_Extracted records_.
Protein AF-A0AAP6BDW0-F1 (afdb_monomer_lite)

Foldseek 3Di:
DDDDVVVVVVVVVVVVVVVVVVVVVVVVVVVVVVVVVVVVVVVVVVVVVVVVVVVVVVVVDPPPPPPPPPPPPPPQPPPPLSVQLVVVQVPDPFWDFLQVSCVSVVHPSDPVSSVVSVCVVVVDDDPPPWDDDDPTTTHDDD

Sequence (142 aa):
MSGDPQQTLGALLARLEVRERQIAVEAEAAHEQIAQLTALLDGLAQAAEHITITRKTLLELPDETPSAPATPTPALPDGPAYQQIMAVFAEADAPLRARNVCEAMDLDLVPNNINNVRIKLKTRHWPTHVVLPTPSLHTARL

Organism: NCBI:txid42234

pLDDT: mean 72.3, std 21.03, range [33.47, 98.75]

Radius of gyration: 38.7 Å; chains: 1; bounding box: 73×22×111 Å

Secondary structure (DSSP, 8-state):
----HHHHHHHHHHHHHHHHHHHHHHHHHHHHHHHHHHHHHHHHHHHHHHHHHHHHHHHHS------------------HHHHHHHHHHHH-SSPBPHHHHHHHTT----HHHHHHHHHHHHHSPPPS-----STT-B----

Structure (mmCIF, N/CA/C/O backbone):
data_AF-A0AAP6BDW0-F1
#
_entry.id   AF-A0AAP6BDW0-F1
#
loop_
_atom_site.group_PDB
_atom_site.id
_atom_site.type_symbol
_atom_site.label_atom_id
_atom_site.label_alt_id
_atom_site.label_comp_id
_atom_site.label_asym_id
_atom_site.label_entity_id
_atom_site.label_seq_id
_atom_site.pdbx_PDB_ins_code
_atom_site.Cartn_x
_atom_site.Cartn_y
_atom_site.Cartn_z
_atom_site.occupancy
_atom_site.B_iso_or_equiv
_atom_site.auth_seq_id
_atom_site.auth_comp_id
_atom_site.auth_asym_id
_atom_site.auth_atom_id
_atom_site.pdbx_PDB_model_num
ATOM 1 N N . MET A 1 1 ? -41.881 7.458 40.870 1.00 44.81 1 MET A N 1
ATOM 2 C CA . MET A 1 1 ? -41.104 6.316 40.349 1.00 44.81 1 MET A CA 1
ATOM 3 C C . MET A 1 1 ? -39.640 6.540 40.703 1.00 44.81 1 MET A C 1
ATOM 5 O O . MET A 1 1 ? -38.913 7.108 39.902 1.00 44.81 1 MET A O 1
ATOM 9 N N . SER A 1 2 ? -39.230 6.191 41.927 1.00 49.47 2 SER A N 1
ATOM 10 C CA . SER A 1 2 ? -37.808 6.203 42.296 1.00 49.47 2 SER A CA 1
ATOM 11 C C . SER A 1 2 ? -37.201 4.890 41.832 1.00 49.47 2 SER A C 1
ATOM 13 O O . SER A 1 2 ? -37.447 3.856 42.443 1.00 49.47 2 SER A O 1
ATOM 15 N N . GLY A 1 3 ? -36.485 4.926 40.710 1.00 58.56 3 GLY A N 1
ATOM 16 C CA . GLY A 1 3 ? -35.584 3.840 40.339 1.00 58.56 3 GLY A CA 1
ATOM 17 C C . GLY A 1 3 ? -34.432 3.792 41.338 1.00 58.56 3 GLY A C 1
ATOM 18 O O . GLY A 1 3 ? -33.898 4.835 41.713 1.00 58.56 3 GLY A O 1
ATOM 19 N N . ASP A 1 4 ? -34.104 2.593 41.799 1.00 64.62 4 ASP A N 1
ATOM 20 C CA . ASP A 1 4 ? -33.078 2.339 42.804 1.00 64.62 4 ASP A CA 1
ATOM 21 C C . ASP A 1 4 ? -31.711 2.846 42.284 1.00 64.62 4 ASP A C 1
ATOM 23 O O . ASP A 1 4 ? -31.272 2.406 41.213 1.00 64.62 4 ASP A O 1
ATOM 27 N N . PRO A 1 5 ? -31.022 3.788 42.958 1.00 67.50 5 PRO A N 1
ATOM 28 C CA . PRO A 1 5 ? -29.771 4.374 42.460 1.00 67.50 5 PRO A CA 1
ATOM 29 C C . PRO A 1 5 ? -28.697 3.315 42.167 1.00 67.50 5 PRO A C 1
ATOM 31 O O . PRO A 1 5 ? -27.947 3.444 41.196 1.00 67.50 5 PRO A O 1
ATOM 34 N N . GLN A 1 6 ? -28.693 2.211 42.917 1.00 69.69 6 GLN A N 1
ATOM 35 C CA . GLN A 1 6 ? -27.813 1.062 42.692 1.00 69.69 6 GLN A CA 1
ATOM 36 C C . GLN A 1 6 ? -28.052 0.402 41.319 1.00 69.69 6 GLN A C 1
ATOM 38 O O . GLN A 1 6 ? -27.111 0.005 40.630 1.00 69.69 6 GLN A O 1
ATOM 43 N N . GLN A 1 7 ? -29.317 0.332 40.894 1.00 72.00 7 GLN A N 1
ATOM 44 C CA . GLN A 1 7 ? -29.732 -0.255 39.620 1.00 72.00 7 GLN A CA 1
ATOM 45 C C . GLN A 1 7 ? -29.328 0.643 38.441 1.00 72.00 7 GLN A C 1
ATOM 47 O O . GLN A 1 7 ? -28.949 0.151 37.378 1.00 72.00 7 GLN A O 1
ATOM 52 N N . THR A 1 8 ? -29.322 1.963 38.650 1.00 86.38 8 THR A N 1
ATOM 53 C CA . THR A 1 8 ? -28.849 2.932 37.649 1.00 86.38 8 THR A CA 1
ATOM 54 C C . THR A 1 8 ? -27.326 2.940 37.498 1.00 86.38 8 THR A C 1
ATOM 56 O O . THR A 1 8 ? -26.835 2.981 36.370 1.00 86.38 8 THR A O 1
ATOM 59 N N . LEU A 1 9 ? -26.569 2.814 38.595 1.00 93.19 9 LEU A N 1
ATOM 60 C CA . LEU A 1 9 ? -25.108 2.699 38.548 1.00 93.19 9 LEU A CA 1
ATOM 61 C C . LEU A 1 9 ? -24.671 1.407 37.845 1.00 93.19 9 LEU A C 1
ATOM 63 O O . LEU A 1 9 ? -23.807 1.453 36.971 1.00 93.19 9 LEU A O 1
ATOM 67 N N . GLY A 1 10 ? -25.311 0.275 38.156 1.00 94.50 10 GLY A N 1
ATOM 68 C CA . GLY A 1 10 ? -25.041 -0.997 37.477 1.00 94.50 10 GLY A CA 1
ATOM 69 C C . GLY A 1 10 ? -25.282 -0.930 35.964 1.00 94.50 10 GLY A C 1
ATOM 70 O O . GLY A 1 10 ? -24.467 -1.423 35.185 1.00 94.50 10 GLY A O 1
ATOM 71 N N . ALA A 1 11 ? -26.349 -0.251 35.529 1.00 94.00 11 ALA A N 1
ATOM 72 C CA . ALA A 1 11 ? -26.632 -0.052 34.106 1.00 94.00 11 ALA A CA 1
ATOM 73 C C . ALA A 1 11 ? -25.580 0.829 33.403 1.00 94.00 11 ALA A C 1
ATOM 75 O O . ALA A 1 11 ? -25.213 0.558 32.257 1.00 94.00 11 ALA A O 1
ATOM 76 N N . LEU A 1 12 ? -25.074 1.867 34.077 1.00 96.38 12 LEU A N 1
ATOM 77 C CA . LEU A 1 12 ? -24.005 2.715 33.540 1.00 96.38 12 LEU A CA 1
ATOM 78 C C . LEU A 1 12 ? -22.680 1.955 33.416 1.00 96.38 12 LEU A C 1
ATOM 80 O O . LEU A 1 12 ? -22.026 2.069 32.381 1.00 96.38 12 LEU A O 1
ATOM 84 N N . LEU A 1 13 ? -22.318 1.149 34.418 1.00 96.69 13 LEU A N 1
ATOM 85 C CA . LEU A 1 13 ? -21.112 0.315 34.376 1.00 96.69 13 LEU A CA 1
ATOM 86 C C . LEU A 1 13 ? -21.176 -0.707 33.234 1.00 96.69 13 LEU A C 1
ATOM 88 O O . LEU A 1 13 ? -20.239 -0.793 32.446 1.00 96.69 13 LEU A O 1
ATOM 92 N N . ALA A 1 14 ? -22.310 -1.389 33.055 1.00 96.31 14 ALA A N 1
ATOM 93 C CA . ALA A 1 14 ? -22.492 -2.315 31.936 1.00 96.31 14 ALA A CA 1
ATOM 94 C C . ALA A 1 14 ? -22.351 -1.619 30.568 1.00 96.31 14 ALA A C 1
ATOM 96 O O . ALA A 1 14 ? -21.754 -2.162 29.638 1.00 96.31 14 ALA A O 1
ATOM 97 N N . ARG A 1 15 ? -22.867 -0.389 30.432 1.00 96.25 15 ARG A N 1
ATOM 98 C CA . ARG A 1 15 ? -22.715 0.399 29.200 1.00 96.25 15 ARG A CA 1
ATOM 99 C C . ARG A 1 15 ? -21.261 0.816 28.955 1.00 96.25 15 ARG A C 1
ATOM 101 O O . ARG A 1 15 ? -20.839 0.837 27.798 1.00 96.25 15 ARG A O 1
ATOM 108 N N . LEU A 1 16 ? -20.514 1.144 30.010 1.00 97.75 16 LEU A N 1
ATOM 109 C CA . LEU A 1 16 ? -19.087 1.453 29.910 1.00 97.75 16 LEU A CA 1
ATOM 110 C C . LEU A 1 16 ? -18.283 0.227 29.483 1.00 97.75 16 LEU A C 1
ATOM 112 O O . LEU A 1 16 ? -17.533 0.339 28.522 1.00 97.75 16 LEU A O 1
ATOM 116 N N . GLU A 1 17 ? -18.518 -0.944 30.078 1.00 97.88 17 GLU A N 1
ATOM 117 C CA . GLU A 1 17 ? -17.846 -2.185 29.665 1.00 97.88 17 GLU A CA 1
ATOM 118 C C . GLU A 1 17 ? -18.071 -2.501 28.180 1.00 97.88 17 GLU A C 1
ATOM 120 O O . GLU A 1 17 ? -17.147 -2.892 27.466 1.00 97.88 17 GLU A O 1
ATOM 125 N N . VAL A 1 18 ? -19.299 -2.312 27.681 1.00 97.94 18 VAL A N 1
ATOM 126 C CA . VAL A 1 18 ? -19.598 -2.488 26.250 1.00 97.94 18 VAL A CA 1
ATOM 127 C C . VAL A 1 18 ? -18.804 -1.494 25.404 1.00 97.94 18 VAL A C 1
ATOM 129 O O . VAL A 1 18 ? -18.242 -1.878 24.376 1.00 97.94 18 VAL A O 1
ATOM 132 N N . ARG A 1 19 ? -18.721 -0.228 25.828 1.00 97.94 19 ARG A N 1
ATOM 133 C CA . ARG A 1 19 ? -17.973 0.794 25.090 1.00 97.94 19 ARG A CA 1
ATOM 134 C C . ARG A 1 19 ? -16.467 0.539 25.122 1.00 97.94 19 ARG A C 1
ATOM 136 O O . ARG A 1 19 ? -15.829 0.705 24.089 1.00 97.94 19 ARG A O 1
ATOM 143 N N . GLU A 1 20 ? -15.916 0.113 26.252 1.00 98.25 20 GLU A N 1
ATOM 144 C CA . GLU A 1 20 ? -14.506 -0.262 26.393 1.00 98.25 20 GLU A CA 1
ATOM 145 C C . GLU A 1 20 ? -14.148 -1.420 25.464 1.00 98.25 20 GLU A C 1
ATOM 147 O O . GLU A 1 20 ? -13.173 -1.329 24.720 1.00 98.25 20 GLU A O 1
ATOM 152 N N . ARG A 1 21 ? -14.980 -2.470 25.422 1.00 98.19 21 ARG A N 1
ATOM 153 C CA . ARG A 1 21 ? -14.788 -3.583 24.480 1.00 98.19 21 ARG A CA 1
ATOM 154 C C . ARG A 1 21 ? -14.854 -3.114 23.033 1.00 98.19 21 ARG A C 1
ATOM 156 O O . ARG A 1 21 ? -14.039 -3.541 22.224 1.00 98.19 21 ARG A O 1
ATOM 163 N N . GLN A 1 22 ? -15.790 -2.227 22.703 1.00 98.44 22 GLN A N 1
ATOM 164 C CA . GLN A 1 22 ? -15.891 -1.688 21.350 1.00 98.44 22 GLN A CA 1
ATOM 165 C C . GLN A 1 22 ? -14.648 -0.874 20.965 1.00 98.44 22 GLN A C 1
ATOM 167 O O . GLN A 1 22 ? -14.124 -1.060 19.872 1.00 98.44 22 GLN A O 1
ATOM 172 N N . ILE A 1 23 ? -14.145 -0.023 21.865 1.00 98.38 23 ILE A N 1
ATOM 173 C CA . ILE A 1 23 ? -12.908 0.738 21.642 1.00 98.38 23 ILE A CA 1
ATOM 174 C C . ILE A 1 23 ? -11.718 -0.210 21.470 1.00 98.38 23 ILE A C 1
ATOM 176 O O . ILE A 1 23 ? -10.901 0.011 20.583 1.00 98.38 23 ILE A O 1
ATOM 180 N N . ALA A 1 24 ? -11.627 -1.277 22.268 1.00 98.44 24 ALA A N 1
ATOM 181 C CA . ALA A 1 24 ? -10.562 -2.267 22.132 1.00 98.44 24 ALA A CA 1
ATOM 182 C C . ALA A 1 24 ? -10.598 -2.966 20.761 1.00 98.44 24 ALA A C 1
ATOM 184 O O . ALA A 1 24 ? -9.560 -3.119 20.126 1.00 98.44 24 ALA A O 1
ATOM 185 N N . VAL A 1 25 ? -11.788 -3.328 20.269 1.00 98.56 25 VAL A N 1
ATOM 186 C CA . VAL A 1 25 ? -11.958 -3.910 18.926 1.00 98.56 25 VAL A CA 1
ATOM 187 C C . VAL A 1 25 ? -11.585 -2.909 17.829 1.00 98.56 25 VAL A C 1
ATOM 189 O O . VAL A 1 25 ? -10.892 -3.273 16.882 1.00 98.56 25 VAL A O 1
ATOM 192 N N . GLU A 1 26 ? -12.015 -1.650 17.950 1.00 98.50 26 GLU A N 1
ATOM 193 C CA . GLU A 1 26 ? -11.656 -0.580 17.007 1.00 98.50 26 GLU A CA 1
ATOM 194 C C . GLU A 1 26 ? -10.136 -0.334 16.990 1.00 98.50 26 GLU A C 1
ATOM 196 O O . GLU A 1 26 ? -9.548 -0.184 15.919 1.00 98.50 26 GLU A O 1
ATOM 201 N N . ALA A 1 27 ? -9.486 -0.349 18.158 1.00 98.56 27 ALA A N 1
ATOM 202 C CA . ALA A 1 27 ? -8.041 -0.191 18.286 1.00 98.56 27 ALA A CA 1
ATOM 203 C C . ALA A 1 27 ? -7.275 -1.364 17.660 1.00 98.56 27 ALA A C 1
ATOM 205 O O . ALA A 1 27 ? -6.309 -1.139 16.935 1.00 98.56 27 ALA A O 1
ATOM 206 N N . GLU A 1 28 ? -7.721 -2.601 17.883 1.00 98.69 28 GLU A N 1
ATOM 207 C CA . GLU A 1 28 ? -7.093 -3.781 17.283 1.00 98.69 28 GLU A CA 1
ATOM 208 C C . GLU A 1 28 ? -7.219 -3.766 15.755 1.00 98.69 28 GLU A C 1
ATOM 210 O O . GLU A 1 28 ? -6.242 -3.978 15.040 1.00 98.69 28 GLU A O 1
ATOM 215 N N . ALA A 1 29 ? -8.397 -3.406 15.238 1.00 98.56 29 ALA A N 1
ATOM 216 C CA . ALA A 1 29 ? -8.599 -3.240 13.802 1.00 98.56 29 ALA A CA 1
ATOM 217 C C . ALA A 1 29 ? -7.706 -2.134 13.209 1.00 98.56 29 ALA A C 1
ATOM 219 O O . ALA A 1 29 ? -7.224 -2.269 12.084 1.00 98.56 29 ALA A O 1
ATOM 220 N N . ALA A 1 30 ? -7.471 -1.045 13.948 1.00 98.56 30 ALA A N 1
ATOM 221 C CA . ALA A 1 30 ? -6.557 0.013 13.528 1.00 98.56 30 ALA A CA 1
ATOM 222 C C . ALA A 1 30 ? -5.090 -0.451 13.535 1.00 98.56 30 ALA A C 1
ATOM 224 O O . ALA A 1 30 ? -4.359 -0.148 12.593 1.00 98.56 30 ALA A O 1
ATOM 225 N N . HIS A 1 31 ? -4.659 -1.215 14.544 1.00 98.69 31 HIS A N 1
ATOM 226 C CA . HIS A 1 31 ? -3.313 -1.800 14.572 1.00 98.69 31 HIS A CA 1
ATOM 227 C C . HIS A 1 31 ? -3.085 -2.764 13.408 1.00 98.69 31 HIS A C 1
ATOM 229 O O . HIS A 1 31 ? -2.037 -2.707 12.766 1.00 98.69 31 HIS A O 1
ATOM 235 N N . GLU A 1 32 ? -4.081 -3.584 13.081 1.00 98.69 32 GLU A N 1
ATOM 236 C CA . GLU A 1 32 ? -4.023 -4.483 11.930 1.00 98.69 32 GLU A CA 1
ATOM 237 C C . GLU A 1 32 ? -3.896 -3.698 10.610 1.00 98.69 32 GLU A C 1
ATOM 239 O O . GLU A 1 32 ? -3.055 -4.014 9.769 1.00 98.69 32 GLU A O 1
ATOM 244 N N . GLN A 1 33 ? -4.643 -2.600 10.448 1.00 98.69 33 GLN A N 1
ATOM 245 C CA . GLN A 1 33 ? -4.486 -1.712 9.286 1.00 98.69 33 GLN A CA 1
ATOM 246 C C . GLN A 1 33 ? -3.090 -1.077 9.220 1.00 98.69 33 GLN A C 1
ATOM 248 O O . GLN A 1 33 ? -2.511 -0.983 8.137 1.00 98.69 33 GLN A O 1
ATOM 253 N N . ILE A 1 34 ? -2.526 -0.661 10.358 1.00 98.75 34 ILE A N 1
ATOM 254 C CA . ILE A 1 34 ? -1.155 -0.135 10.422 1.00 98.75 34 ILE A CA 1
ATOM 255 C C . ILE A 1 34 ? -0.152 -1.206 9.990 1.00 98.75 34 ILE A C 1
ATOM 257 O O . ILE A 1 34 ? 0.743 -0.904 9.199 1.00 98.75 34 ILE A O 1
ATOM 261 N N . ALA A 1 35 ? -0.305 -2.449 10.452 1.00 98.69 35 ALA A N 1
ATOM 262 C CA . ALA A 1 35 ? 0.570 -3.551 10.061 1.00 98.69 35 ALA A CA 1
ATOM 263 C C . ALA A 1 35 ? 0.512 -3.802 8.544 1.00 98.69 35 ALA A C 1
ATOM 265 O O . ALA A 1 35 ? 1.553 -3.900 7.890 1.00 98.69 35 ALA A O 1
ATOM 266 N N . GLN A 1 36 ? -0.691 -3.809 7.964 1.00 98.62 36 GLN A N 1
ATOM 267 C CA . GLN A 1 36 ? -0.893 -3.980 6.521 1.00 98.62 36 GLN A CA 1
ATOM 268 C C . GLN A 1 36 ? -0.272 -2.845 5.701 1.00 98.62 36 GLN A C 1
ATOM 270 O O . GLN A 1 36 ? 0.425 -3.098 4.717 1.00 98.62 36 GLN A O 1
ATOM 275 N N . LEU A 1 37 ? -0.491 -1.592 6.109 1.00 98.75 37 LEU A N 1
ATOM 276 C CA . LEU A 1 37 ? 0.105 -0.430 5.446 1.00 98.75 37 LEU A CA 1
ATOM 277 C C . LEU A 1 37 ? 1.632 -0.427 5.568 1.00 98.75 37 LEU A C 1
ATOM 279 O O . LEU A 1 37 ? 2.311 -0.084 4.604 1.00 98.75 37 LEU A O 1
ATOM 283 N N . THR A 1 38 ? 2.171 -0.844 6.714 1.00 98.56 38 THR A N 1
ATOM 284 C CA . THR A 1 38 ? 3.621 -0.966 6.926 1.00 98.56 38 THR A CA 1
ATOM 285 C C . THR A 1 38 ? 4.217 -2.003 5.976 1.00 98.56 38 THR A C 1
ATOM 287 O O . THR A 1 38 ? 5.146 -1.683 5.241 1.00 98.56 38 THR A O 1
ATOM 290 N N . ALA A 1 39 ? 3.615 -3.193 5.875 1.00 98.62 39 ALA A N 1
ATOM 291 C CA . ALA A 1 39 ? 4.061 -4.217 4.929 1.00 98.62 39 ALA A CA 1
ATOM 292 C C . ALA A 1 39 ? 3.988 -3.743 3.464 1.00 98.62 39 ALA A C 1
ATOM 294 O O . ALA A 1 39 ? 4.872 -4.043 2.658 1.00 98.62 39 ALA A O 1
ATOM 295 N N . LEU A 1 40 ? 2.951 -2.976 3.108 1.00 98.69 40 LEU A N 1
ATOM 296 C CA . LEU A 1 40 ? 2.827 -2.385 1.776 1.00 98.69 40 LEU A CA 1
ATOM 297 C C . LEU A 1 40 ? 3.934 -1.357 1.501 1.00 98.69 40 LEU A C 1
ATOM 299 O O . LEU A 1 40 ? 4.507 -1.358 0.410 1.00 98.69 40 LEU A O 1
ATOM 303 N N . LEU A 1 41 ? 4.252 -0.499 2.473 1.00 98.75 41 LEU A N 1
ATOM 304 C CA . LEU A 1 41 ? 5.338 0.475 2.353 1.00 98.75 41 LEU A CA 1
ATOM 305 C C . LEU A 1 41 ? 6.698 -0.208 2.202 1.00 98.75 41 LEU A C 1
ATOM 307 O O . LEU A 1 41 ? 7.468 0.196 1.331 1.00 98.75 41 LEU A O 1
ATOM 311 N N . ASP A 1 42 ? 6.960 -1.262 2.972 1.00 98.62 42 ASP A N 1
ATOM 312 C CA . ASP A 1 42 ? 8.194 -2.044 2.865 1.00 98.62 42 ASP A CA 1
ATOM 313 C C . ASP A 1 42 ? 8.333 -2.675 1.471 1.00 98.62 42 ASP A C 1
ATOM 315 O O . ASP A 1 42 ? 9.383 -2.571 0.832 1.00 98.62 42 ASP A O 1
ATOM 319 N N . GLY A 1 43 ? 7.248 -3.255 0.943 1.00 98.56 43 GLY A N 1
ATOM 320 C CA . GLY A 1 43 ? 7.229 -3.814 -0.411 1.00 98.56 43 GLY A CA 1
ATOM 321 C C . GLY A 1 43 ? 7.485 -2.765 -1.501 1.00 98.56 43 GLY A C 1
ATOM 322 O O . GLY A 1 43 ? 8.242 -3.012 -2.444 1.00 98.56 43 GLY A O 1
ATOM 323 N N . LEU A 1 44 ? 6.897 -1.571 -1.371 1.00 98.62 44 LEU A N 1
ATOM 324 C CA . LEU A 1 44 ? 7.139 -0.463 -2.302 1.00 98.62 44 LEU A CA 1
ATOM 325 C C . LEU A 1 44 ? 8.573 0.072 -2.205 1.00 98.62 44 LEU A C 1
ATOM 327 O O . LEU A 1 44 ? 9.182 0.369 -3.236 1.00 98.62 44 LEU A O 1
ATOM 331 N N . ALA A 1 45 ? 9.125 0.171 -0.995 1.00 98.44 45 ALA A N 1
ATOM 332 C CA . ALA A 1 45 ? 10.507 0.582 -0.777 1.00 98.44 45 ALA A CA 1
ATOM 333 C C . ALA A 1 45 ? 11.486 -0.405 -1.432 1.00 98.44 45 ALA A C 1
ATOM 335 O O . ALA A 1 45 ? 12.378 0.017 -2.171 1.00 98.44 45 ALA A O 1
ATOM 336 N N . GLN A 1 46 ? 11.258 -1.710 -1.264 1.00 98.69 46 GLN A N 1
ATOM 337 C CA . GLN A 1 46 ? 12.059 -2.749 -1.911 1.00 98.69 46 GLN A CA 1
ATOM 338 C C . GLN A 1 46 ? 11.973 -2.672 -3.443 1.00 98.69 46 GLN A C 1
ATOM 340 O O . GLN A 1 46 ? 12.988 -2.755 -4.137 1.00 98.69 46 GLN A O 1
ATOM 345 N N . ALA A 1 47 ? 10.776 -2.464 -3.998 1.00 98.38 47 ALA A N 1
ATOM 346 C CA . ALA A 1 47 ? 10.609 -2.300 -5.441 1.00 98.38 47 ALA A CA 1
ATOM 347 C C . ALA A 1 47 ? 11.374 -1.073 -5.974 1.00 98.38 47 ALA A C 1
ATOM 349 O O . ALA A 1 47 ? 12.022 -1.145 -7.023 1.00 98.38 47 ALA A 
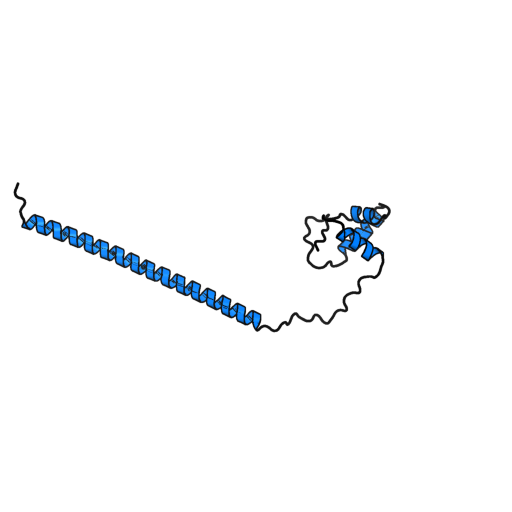O 1
ATOM 350 N N . ALA A 1 48 ? 11.344 0.045 -5.245 1.00 98.31 48 ALA A N 1
ATOM 351 C 
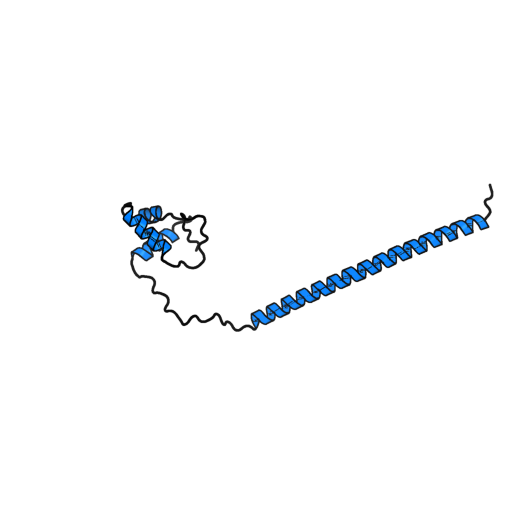CA . ALA A 1 48 ? 12.096 1.247 -5.600 1.00 98.31 48 ALA A CA 1
ATOM 352 C C . ALA A 1 48 ? 13.619 1.022 -5.537 1.00 98.31 48 ALA A C 1
ATOM 354 O O . ALA A 1 48 ? 14.357 1.500 -6.410 1.00 98.31 48 ALA A O 1
ATOM 355 N N . GLU A 1 49 ? 14.095 0.260 -4.552 1.00 98.56 49 GLU A N 1
ATOM 356 C CA . GLU A 1 49 ? 15.497 -0.144 -4.453 1.00 98.56 49 GLU A CA 1
ATOM 357 C C . GLU A 1 49 ? 15.907 -1.014 -5.647 1.00 98.56 49 GLU A C 1
ATOM 359 O O . GLU A 1 49 ? 16.901 -0.710 -6.307 1.00 98.56 49 GLU A O 1
ATOM 364 N N . HIS A 1 50 ? 15.103 -2.015 -6.016 1.00 98.38 50 HIS A N 1
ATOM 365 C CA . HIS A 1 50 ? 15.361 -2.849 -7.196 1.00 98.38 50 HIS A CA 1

_TASK DESCRIPTION_.
Beginning at the line above with "ATOM 152 N N" and finishing at the line with "ATOM 163 N N", return each line exactly and return nothing else.

_WRITTEN ANSWER_.
ATOM 152 N N . ARG A 1 21 ? -14.980 -2.470 25.422 1.00 98.19 21 ARG A N 1
ATOM 153 C CA . ARG A 1 21 ? -14.788 -3.583 24.480 1.00 98.19 21 ARG A CA 1
ATOM 154 C C . ARG A 1 21 ? -14.854 -3.114 23.033 1.00 98.19 21 ARG A C 1
ATOM 156 O O . ARG A 1 21 ? -14.039 -3.541 22.224 1.00 98.19 21 ARG A O 1
ATOM 163 N N . GLN A 1 22 ? -15.790 -2.227 22.703 1.00 98.44 22 GLN A N 1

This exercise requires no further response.